-- Information follows --

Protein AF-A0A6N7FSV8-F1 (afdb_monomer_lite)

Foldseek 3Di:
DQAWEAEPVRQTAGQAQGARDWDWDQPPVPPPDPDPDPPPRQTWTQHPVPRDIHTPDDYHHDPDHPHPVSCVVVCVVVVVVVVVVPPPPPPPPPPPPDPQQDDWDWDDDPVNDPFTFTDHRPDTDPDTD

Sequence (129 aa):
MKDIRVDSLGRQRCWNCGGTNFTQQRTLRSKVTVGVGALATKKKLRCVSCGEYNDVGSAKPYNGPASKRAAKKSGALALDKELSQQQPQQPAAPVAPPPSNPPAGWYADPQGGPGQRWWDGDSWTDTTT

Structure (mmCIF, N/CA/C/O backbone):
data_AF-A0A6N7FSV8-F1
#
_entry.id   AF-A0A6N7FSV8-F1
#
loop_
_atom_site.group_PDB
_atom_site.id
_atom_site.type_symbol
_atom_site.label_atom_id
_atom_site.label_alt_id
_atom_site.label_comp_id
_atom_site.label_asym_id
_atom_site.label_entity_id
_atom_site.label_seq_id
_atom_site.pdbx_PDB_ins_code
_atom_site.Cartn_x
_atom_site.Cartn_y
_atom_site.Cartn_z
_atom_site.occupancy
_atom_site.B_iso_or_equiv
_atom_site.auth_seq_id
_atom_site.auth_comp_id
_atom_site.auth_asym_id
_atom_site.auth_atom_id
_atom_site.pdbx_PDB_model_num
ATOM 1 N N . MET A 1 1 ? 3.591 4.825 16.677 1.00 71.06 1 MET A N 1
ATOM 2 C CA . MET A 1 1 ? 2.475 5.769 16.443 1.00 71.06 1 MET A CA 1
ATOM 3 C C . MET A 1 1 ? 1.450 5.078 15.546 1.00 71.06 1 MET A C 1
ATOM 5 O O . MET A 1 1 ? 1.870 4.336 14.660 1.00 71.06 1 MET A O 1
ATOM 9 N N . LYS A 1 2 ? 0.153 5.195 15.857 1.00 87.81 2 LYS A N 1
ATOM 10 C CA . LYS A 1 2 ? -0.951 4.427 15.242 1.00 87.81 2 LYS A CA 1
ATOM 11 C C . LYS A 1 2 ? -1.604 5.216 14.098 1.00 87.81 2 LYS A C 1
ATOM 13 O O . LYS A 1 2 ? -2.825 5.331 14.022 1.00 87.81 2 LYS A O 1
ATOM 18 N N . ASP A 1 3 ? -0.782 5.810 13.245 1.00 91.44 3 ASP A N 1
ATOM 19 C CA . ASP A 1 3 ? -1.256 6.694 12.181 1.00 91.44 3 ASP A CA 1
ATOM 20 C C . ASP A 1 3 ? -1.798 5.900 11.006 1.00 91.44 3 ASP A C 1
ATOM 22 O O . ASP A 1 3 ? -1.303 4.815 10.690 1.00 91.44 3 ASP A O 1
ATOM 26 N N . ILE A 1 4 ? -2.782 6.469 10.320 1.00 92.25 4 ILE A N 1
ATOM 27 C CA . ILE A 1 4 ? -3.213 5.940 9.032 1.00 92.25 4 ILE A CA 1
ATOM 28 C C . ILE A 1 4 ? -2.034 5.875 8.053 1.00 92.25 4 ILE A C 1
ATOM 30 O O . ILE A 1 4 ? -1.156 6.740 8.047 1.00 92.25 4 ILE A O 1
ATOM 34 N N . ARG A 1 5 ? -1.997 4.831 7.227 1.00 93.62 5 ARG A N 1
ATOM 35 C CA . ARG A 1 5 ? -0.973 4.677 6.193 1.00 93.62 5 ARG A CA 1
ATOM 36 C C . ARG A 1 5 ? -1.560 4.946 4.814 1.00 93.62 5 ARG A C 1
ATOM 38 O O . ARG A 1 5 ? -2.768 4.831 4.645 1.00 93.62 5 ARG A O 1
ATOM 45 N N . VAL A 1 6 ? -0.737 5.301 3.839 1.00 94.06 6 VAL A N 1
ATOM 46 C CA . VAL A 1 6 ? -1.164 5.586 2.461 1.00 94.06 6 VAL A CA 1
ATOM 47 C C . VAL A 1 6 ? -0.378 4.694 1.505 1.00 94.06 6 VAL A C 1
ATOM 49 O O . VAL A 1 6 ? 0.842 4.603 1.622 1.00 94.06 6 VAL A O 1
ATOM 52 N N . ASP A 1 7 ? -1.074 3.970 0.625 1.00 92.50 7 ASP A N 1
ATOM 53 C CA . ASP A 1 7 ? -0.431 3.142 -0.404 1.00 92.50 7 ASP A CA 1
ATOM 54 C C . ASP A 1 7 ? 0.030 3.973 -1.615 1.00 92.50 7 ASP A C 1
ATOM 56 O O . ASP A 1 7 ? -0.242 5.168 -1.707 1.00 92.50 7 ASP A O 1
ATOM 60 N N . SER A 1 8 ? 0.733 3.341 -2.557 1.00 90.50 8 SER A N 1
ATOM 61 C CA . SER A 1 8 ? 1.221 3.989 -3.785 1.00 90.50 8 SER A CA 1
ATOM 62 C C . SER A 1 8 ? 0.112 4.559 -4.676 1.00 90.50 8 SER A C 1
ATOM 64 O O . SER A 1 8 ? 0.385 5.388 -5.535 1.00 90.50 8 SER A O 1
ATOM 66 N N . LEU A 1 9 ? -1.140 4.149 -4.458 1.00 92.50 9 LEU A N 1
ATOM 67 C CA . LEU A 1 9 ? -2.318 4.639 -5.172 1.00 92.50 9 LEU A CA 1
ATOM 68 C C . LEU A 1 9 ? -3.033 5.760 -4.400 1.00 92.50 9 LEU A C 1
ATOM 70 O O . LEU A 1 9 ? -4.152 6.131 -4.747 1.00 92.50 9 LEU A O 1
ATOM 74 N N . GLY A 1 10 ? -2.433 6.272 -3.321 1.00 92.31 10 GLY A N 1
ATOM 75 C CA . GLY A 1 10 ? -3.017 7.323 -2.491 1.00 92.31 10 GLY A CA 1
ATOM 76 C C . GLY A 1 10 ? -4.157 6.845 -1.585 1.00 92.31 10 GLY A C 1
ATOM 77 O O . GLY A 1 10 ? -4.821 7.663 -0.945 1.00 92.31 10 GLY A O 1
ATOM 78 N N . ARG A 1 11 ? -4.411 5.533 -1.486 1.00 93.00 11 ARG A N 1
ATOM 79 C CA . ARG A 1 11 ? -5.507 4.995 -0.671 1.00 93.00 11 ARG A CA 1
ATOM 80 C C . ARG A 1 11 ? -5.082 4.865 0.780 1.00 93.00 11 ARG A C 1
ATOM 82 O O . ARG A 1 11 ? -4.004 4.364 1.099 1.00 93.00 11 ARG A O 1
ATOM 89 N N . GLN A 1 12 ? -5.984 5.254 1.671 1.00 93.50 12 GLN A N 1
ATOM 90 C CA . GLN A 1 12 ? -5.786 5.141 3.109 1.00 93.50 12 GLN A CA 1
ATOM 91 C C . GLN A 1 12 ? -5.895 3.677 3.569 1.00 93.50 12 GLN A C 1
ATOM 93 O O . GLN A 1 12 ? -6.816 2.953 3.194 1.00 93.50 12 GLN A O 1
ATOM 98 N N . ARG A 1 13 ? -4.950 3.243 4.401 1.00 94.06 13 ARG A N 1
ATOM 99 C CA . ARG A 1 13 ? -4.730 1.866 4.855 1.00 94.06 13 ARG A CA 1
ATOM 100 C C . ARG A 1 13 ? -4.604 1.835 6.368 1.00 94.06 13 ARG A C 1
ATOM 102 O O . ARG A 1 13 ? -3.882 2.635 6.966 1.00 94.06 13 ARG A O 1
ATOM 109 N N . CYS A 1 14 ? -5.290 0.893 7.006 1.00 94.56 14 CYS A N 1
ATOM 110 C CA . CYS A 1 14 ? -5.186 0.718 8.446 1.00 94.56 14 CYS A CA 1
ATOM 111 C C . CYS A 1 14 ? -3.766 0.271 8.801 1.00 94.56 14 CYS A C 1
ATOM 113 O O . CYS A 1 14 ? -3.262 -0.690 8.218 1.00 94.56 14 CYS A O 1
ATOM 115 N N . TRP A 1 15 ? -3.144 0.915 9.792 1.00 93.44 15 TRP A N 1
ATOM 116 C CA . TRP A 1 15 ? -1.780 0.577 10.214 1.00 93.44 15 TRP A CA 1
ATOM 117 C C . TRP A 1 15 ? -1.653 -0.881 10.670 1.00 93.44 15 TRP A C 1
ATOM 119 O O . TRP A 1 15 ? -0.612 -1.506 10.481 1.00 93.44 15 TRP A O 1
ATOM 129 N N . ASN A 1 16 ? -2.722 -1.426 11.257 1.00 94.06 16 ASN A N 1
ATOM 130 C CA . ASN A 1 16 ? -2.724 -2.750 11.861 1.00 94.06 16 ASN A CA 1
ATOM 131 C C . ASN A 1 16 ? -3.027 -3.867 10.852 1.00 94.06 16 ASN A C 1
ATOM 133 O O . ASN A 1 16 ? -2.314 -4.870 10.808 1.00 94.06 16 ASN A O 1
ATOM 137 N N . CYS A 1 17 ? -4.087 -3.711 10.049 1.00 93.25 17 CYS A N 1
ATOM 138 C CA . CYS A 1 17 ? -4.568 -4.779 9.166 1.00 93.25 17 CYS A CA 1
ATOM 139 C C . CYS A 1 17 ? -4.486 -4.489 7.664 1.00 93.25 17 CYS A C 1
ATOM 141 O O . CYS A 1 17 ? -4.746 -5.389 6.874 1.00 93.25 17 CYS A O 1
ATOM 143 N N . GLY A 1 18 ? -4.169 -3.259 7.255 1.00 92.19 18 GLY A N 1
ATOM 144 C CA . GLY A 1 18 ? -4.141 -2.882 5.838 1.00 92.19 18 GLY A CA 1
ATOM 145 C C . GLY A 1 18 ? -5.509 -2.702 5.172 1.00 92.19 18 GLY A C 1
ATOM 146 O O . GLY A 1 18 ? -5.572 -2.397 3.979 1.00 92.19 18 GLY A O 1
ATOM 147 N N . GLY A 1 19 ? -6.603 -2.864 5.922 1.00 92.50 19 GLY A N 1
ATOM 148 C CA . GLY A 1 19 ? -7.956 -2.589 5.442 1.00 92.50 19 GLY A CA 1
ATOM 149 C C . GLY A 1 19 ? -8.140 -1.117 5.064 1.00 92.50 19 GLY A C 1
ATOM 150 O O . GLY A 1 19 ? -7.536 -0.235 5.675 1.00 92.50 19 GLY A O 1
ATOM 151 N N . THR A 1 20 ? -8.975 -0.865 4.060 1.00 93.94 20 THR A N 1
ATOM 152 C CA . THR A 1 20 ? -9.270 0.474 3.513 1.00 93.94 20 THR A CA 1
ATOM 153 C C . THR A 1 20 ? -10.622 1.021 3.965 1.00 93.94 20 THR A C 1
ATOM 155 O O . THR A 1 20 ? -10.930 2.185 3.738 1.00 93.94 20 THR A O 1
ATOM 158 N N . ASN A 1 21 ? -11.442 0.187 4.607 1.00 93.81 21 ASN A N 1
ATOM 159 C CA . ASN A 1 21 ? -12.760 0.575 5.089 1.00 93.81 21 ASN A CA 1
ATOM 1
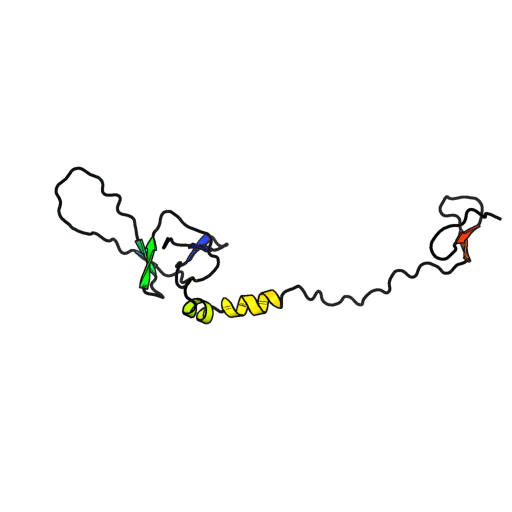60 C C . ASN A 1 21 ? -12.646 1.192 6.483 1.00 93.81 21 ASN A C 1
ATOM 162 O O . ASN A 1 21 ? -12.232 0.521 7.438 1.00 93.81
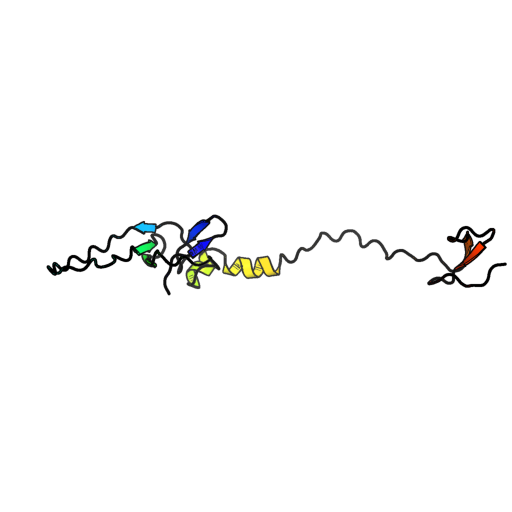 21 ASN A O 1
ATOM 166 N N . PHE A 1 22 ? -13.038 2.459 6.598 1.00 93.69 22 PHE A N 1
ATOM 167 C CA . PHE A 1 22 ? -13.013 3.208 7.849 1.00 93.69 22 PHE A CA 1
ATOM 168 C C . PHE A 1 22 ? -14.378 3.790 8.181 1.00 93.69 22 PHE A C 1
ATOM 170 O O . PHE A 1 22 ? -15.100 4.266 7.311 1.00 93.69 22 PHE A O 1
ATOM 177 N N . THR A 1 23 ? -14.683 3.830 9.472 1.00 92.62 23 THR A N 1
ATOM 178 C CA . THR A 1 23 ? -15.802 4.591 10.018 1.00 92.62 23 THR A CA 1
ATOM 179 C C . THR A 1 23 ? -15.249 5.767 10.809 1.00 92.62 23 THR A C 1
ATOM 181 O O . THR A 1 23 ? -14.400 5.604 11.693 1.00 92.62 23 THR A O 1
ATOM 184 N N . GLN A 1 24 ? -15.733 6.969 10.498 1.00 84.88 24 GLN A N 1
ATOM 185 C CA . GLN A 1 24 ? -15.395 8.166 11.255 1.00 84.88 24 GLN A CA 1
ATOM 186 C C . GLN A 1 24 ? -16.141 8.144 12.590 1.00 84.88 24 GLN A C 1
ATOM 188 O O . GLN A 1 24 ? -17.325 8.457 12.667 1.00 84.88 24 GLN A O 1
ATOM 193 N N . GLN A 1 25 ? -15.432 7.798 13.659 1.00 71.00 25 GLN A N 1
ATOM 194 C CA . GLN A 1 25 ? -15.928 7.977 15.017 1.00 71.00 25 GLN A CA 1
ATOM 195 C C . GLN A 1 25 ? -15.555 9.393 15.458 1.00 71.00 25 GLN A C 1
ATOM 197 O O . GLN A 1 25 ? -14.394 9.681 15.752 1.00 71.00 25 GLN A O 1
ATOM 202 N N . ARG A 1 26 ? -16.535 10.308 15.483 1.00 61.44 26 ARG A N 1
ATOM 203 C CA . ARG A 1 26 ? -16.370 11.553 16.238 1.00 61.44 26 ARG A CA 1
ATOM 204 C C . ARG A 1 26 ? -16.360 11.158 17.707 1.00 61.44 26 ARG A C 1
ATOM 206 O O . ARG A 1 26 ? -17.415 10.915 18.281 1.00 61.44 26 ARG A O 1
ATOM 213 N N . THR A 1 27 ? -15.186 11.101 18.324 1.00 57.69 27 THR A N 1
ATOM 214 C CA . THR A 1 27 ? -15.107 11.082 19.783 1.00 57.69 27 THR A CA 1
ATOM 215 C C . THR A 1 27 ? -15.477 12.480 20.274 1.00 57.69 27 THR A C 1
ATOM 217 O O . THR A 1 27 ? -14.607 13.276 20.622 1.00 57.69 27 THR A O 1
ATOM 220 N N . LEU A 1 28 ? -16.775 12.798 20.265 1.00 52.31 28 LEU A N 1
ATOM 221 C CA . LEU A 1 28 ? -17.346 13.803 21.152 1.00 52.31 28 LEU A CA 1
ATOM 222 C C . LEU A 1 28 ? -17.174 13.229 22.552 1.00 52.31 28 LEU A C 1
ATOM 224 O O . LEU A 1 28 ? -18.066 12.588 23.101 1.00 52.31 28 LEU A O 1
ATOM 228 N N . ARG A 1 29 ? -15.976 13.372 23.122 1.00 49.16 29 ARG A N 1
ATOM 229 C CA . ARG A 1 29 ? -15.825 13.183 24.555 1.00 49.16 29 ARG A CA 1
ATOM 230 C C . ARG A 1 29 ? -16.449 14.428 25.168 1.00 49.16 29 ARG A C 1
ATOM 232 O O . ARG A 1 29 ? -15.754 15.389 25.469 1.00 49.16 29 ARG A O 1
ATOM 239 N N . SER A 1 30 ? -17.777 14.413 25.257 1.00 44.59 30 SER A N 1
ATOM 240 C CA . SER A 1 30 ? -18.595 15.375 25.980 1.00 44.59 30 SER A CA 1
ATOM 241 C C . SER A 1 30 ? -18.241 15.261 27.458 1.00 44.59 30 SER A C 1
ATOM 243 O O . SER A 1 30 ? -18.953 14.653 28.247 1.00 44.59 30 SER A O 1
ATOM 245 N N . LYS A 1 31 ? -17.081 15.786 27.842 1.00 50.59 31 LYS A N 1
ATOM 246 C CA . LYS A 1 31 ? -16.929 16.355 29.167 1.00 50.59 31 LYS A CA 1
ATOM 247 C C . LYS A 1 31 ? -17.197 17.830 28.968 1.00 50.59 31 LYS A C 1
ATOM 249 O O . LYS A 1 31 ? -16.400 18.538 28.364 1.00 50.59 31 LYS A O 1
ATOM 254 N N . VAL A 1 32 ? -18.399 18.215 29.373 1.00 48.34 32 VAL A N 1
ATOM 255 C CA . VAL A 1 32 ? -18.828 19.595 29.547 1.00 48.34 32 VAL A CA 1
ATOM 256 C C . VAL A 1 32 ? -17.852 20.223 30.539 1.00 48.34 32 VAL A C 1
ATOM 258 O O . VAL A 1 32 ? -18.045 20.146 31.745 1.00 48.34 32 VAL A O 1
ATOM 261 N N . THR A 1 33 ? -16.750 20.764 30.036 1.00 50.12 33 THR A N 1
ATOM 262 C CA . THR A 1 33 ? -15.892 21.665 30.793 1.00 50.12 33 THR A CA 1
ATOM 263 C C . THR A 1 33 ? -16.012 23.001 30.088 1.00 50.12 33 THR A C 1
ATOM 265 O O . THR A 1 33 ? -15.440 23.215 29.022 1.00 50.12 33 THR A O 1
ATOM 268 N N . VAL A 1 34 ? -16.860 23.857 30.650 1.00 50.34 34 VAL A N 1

-- Information concluded --

*What this task involves*: What you give back must be the stretch above, starting at the line with "ATOM 45 N N" and ending at the line with "ATOM 62 C C", copied exactly.

*Exercise response*:
ATOM 45 N N . VAL A 1 6 ? -0.737 5.301 3.839 1.00 94.06 6 VAL A N 1
ATOM 46 C CA . VAL A 1 6 ? -1.164 5.586 2.461 1.00 94.06 6 VAL A CA 1
ATOM 47 C C . VAL A 1 6 ? -0.378 4.694 1.505 1.00 94.06 6 VAL A C 1
ATOM 49 O O . VAL A 1 6 ? 0.842 4.603 1.622 1.00 94.06 6 VAL A O 1
ATOM 52 N N . ASP A 1 7 ? -1.074 3.970 0.625 1.00 92.50 7 ASP A N 1
ATOM 53 C CA . ASP A 1 7 ? -0.431 3.142 -0.404 1.00 92.50 7 ASP A CA 1
ATOM 54 C C . ASP A 1 7 ? 0.030 3.973 -1.615 1.00 92.50 7 ASP A C 1
ATOM 56 O O . ASP A 1 7 ? -0.242 5.168 -1.707 1.00 92.50 7 ASP A O 1
ATOM 60 N N . SER A 1 8 ? 0.733 3.341 -2.557 1.00 90.50 8 SER A N 1
ATOM 61 C CA . SER A 1 8 ? 1.221 3.989 -3.785 1.00 90.50 8 SER A CA 1
ATOM 62 C C . SER A 1 8 ? 0.112 4.559 -4.676 1.00 90.50 8 SER A C 1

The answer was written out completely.